● What to produce: Using the data beneath this instruction, retype only the lines from the one that contains "ATOM 230 N N" down to the one that contains "ATOM 246 N N", both included, exactly as they appear.

● Source information:
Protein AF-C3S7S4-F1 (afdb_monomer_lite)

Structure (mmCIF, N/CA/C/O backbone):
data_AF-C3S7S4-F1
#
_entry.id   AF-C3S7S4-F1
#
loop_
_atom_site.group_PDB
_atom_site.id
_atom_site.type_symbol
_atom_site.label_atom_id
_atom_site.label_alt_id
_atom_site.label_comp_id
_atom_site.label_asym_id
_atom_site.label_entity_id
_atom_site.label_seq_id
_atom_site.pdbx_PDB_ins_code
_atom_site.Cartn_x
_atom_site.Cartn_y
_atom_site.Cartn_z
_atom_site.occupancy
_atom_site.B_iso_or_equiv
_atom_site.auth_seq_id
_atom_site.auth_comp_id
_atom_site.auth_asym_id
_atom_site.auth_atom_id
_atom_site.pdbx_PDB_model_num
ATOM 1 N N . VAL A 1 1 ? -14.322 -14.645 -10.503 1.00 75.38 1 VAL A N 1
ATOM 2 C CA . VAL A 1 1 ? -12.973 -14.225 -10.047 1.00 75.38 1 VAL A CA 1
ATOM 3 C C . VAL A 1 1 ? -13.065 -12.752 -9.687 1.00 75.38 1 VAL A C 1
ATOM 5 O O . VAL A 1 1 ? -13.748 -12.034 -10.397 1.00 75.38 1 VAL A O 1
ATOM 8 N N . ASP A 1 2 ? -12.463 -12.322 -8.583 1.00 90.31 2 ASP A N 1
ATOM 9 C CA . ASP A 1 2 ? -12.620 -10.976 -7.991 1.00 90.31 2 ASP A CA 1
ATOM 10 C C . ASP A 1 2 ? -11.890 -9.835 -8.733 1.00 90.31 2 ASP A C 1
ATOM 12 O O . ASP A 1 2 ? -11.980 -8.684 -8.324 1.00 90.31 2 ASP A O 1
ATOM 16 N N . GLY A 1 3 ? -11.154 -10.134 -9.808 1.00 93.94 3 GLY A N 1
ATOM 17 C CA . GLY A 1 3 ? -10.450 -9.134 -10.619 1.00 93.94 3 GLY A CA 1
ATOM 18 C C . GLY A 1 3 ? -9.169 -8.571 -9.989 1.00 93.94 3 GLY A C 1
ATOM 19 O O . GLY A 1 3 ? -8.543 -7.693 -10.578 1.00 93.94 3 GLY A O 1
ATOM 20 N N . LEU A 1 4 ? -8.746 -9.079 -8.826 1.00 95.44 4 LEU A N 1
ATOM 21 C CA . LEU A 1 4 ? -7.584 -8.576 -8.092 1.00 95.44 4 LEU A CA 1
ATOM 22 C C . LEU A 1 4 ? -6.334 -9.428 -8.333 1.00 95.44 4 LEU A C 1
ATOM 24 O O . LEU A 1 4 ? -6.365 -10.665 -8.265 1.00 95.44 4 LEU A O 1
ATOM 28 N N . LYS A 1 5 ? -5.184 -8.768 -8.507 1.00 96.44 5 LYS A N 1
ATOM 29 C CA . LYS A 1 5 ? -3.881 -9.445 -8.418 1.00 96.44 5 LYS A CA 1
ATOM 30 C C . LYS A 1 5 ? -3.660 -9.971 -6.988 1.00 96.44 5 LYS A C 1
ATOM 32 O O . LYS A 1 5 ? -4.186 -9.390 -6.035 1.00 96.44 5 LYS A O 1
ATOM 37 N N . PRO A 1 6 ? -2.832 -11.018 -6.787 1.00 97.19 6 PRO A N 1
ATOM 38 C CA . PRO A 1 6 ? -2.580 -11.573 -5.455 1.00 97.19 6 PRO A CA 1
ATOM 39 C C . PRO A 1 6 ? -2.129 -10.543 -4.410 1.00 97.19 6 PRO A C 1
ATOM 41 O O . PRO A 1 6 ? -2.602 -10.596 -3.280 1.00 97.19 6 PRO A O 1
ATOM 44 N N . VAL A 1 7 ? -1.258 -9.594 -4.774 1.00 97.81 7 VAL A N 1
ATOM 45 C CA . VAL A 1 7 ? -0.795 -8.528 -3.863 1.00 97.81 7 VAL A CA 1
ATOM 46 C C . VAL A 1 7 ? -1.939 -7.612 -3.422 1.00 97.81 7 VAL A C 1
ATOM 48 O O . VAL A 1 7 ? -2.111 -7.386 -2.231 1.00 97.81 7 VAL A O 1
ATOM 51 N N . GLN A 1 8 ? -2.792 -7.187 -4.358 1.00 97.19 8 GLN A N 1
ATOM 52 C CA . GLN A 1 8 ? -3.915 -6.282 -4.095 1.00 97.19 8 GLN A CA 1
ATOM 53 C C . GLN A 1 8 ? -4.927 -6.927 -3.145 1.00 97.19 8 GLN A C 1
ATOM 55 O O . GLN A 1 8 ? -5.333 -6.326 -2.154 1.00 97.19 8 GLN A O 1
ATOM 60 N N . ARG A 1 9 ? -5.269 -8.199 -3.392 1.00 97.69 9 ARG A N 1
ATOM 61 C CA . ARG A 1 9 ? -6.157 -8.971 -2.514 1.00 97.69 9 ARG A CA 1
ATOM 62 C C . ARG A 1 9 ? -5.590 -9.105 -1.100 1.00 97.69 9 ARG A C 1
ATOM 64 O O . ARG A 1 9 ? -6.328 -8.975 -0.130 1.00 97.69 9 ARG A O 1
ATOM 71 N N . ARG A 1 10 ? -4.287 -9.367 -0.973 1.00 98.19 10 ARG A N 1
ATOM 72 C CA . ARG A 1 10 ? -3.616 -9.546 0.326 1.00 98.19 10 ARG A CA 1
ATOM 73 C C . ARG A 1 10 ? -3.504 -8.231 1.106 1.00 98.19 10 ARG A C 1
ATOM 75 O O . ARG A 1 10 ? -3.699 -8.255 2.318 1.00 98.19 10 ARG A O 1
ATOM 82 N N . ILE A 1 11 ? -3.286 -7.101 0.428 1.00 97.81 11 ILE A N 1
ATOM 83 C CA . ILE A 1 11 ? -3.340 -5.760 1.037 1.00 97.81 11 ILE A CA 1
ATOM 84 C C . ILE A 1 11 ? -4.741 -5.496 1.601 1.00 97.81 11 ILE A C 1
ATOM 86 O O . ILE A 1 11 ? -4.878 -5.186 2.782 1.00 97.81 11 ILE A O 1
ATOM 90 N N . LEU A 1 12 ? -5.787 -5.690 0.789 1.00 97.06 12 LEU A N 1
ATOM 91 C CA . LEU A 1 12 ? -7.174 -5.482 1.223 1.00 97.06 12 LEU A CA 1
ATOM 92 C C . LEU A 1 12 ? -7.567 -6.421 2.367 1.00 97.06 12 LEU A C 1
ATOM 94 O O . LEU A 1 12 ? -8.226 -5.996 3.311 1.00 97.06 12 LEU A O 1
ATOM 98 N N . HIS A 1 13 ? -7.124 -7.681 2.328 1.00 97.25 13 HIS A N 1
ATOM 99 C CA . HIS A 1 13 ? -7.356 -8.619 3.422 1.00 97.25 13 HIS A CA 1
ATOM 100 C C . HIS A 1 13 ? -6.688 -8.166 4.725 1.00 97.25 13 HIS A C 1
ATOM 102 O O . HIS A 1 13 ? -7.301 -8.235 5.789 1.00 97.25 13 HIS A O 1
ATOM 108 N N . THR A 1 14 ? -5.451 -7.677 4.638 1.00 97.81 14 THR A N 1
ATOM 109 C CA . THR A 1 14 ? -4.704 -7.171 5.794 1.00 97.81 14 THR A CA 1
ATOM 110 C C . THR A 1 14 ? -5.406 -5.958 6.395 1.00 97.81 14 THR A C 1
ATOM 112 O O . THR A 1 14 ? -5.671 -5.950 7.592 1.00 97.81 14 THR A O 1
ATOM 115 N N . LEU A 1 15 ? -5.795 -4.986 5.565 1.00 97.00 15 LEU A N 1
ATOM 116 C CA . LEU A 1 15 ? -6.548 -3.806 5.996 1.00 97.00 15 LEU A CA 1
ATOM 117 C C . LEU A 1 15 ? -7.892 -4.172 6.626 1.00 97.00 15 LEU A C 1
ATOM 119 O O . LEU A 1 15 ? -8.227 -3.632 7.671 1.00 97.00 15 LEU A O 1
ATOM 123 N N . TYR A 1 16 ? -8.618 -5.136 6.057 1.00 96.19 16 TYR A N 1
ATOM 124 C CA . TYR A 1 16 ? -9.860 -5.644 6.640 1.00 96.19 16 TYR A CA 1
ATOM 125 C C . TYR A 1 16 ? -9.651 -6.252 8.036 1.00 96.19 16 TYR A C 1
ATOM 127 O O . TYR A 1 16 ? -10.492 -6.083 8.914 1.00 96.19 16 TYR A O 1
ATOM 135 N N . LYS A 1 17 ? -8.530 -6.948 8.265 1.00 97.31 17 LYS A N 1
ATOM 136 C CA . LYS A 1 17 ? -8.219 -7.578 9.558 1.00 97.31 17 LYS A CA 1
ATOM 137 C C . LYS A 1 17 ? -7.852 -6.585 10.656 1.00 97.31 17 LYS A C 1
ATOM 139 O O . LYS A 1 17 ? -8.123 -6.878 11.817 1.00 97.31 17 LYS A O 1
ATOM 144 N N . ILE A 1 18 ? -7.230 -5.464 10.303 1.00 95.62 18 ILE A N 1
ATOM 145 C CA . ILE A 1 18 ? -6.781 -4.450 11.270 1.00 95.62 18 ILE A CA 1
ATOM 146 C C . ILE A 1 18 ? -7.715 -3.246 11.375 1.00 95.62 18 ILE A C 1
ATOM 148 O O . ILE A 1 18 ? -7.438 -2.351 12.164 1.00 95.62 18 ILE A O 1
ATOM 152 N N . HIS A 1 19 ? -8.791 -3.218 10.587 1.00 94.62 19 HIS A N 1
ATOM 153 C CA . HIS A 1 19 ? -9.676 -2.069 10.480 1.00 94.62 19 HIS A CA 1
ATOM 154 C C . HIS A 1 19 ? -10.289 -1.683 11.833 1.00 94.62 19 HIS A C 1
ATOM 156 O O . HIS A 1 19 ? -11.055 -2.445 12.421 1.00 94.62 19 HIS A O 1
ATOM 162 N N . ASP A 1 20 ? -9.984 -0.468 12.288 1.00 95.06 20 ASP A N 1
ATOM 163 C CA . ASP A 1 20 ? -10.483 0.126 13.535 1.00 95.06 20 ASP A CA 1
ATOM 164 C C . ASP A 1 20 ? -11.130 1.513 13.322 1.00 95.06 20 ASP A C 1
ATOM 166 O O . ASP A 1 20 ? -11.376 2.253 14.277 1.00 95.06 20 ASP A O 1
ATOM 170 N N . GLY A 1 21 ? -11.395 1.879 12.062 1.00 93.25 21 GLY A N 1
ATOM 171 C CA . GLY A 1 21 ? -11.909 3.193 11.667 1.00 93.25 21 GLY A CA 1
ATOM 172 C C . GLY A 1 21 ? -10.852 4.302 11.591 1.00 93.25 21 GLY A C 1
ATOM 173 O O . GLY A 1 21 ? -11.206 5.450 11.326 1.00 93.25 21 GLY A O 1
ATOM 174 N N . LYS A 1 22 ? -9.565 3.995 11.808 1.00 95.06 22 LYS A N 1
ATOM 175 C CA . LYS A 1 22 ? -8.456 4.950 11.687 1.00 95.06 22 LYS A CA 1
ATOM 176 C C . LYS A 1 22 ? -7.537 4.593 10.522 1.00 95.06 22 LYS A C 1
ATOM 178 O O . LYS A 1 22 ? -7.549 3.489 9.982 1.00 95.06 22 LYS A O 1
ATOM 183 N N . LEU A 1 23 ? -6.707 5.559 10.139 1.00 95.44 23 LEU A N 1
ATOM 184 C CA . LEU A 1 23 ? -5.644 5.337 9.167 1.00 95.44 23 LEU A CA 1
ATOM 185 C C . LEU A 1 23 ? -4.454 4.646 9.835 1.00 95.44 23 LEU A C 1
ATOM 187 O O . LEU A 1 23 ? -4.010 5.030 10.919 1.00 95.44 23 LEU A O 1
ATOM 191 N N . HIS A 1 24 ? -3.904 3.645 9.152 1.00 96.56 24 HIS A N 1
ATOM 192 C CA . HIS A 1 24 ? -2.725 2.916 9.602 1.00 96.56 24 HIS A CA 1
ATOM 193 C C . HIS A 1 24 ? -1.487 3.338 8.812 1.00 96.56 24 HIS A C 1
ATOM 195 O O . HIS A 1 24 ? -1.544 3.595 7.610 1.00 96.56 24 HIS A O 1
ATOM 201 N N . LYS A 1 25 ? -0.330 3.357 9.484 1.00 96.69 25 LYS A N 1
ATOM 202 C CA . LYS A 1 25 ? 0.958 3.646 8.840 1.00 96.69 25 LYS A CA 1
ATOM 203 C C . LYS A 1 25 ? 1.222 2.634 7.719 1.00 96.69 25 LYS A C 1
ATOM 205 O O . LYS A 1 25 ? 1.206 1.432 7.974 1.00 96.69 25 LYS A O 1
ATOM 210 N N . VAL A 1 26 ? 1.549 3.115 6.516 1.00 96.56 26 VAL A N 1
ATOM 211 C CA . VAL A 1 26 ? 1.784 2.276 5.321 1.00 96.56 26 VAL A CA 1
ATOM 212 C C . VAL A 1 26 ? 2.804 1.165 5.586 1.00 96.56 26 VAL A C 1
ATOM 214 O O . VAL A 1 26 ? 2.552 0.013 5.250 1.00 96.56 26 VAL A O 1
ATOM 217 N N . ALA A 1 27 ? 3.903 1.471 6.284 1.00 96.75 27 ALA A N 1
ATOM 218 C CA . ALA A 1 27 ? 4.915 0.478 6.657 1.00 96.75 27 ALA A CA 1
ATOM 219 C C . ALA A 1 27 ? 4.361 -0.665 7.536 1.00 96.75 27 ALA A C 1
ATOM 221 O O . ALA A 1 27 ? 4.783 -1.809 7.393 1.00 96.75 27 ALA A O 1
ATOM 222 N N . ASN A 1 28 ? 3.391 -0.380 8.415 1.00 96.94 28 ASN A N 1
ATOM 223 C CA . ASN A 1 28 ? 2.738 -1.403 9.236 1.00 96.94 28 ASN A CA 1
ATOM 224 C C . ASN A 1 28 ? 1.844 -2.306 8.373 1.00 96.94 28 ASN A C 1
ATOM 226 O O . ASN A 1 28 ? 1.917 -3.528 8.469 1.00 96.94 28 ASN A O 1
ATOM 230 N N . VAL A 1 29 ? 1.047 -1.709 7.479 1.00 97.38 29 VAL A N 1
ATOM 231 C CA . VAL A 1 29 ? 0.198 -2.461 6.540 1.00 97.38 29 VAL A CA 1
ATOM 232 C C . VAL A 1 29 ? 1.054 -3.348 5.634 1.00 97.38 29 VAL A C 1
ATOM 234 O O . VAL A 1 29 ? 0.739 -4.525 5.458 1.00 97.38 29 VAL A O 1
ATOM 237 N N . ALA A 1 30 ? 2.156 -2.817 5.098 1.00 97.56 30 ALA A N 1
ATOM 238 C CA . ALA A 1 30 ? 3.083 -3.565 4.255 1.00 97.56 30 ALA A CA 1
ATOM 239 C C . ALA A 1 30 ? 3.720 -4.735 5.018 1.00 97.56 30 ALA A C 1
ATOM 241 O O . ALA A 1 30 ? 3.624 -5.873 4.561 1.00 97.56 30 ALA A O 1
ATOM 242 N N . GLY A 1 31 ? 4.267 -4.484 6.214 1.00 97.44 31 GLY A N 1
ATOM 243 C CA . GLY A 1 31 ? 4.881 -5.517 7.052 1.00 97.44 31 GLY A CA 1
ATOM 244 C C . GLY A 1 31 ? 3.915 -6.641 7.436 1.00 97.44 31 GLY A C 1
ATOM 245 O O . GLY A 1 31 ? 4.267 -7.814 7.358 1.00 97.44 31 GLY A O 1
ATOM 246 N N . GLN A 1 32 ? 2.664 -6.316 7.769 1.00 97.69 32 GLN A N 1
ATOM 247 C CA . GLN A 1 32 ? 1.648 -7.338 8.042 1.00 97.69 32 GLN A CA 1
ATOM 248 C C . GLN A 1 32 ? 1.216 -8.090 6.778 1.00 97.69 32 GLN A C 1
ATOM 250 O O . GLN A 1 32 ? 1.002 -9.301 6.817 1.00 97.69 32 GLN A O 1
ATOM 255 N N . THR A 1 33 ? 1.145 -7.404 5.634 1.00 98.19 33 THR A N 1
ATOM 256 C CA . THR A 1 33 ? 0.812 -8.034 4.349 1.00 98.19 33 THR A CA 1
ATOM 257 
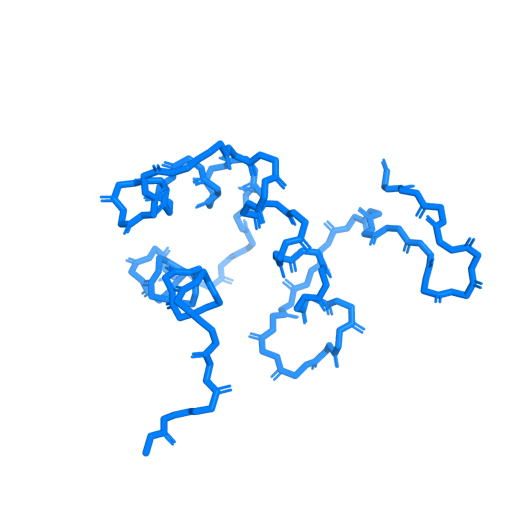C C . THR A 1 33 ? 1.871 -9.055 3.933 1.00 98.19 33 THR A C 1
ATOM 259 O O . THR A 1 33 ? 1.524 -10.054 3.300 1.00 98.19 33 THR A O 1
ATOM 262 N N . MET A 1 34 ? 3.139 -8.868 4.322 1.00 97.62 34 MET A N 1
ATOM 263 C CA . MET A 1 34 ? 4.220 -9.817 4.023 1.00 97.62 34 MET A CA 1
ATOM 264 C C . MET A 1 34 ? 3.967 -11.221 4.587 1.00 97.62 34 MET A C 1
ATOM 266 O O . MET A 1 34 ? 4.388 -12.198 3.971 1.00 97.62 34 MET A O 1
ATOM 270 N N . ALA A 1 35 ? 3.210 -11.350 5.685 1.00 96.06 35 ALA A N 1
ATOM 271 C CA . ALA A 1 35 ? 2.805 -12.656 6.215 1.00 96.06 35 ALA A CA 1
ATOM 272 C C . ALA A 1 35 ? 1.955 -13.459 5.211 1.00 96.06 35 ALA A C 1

==

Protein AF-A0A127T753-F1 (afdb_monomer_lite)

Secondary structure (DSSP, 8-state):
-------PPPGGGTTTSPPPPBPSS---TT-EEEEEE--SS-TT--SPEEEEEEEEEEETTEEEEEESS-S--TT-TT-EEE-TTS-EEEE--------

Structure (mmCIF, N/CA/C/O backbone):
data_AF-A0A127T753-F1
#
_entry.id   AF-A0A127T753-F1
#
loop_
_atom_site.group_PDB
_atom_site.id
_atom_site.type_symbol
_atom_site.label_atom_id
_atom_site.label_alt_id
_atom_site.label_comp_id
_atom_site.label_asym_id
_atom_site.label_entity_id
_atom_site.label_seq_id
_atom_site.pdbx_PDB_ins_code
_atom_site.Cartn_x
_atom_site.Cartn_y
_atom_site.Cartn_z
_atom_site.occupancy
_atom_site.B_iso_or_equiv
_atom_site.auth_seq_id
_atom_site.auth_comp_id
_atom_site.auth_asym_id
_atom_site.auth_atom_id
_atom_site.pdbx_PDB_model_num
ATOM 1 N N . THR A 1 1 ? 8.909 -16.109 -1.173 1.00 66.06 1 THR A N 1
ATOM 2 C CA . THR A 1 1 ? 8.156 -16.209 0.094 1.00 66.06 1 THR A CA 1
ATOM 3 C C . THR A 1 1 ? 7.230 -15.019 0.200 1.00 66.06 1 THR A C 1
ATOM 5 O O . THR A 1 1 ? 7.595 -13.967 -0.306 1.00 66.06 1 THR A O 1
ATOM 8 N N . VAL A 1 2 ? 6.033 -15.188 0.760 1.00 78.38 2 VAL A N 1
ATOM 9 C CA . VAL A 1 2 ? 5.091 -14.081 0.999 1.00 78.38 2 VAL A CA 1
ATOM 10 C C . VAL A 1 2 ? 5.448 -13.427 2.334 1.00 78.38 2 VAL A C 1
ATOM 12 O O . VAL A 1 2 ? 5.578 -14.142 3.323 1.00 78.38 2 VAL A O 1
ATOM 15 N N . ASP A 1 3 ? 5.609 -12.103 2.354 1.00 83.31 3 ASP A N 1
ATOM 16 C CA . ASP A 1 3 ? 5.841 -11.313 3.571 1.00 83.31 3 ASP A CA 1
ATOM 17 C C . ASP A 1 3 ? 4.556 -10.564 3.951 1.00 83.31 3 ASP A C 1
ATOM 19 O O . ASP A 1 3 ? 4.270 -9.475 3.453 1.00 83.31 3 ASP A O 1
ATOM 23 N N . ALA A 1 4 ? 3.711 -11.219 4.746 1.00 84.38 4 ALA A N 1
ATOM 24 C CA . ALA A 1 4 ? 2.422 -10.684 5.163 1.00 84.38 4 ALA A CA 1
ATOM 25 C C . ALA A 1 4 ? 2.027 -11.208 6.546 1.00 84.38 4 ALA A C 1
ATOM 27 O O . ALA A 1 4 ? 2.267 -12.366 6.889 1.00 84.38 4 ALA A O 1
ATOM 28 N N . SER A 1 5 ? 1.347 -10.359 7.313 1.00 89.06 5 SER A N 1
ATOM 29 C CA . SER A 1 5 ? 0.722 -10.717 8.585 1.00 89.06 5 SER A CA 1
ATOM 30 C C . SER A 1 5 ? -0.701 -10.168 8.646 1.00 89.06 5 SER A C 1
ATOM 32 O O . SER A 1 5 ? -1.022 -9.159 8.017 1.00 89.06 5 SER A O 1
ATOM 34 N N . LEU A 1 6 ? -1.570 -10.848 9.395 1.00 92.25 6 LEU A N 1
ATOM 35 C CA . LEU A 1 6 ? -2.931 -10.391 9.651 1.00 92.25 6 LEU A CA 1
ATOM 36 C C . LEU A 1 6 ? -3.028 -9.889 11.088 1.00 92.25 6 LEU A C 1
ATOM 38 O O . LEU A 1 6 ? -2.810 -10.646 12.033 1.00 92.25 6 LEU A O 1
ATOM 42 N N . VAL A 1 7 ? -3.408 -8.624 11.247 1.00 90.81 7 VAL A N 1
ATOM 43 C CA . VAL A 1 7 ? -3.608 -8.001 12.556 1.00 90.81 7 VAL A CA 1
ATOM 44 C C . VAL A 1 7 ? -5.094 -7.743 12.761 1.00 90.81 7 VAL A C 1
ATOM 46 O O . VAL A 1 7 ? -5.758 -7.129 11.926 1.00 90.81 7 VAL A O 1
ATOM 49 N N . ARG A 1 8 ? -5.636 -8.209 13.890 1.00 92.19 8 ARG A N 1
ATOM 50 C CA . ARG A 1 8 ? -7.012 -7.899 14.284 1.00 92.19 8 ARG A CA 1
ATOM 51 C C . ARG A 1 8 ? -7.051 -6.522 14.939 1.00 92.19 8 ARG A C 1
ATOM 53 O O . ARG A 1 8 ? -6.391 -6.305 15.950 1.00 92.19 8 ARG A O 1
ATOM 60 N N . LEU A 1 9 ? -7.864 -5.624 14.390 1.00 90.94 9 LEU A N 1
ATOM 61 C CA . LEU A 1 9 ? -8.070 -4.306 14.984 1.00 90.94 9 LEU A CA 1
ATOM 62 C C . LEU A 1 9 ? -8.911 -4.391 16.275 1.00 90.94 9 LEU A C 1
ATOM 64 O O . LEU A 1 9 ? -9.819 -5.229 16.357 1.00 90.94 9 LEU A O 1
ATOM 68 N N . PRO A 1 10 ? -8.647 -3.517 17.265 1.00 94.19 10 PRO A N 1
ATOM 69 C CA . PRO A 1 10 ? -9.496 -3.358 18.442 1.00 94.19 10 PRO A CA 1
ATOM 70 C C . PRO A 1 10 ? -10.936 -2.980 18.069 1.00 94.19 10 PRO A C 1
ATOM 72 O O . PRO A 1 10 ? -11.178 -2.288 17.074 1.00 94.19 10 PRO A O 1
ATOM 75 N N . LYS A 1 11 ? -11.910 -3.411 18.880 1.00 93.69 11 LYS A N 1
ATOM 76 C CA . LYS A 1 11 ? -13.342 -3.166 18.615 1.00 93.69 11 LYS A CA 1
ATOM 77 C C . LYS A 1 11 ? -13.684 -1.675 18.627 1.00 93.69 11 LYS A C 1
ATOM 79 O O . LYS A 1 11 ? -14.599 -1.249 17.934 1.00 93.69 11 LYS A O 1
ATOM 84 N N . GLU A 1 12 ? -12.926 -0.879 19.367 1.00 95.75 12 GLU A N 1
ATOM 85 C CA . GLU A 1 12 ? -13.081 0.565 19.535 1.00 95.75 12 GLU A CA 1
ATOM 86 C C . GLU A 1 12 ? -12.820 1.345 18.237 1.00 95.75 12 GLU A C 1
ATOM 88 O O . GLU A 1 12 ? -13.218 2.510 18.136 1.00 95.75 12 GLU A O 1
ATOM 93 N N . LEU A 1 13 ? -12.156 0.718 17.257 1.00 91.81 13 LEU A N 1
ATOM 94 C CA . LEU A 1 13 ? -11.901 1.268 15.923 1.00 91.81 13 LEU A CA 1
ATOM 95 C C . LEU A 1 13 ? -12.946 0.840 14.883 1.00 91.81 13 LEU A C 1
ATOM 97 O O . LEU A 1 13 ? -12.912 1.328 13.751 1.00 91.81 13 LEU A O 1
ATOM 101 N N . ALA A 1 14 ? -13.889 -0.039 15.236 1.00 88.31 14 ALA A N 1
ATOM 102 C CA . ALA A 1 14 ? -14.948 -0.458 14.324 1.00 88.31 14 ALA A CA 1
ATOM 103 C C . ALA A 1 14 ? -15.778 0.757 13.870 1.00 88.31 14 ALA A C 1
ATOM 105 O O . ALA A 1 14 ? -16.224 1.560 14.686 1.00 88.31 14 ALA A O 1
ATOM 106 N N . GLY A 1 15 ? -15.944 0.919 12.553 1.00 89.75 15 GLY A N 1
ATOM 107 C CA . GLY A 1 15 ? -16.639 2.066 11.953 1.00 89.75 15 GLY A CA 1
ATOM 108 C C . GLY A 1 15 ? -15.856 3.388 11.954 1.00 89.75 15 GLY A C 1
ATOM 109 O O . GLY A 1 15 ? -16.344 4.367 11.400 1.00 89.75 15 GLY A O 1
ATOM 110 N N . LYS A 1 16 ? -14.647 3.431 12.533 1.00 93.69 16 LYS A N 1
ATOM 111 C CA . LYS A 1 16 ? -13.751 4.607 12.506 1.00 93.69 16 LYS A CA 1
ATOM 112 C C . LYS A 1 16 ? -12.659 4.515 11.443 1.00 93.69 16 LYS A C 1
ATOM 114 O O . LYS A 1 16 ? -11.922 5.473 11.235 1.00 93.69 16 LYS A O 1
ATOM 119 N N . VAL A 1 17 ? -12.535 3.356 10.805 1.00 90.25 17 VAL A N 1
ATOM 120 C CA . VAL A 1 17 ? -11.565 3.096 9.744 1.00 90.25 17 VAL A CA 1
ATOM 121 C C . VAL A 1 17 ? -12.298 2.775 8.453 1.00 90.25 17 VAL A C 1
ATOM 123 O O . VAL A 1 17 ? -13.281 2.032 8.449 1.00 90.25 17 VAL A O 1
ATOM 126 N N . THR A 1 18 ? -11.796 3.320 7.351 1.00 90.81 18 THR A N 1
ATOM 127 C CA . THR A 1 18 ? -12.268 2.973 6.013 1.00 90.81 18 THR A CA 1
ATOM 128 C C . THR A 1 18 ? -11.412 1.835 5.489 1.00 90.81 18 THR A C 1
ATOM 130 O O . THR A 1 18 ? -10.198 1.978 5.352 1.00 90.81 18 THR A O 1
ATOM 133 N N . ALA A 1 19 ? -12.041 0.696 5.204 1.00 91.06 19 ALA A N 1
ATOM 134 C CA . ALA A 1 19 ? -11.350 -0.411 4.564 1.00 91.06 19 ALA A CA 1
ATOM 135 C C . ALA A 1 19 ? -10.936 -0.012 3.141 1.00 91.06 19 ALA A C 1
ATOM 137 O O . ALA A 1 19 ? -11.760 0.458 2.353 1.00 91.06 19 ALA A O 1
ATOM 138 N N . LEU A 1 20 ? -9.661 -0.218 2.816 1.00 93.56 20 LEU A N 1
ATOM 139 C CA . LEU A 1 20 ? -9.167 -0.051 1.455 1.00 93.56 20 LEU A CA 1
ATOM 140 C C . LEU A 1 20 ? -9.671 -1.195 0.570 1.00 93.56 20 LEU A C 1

● Your response:
ATOM 230 N N . VAL A 1 29 ? 1.047 -1.709 7.479 1.00 97.38 29 VAL A N 1
ATOM 231 C CA . VAL A 1 29 ? 0.198 -2.461 6.540 1.00 97.38 29 VAL A CA 1
ATOM 232 C C . VAL A 1 29 ? 1.054 -3.348 5.634 1.00 97.38 29 VAL A C 1
ATOM 234 O O . VAL A 1 29 ? 0.739 -4.525 5.458 1.00 97.38 29 VAL A O 1
ATOM 237 N N . ALA A 1 30 ? 2.156 -2.817 5.098 1.00 97.56 30 ALA A N 1
ATOM 238 C CA . ALA A 1 30 ? 3.083 -3.565 4.255 1.00 97.56 30 ALA A CA 1
ATOM 239 C C . ALA A 1 30 ? 3.720 -4.735 5.018 1.00 97.56 30 ALA A C 1
ATOM 241 O O . ALA A 1 30 ? 3.624 -5.873 4.561 1.00 97.56 30 ALA A O 1
ATOM 242 N N . GLY A 1 31 ? 4.267 -4.484 6.214 1.00 97.44 31 GLY A N 1
ATOM 243 C CA . GLY A 1 31 ? 4.881 -5.517 7.052 1.00 97.44 31 GLY A CA 1
ATOM 244 C C . GLY A 1 31 ? 3.915 -6.641 7.436 1.00 97.44 31 GLY A C 1
ATOM 245 O O . GLY A 1 31 ? 4.267 -7.814 7.358 1.00 97.44 31 GLY A O 1
ATOM 246 N N . GLN A 1 32 ? 2.664 -6.316 7.769 1.00 97.69 32 GLN A N 1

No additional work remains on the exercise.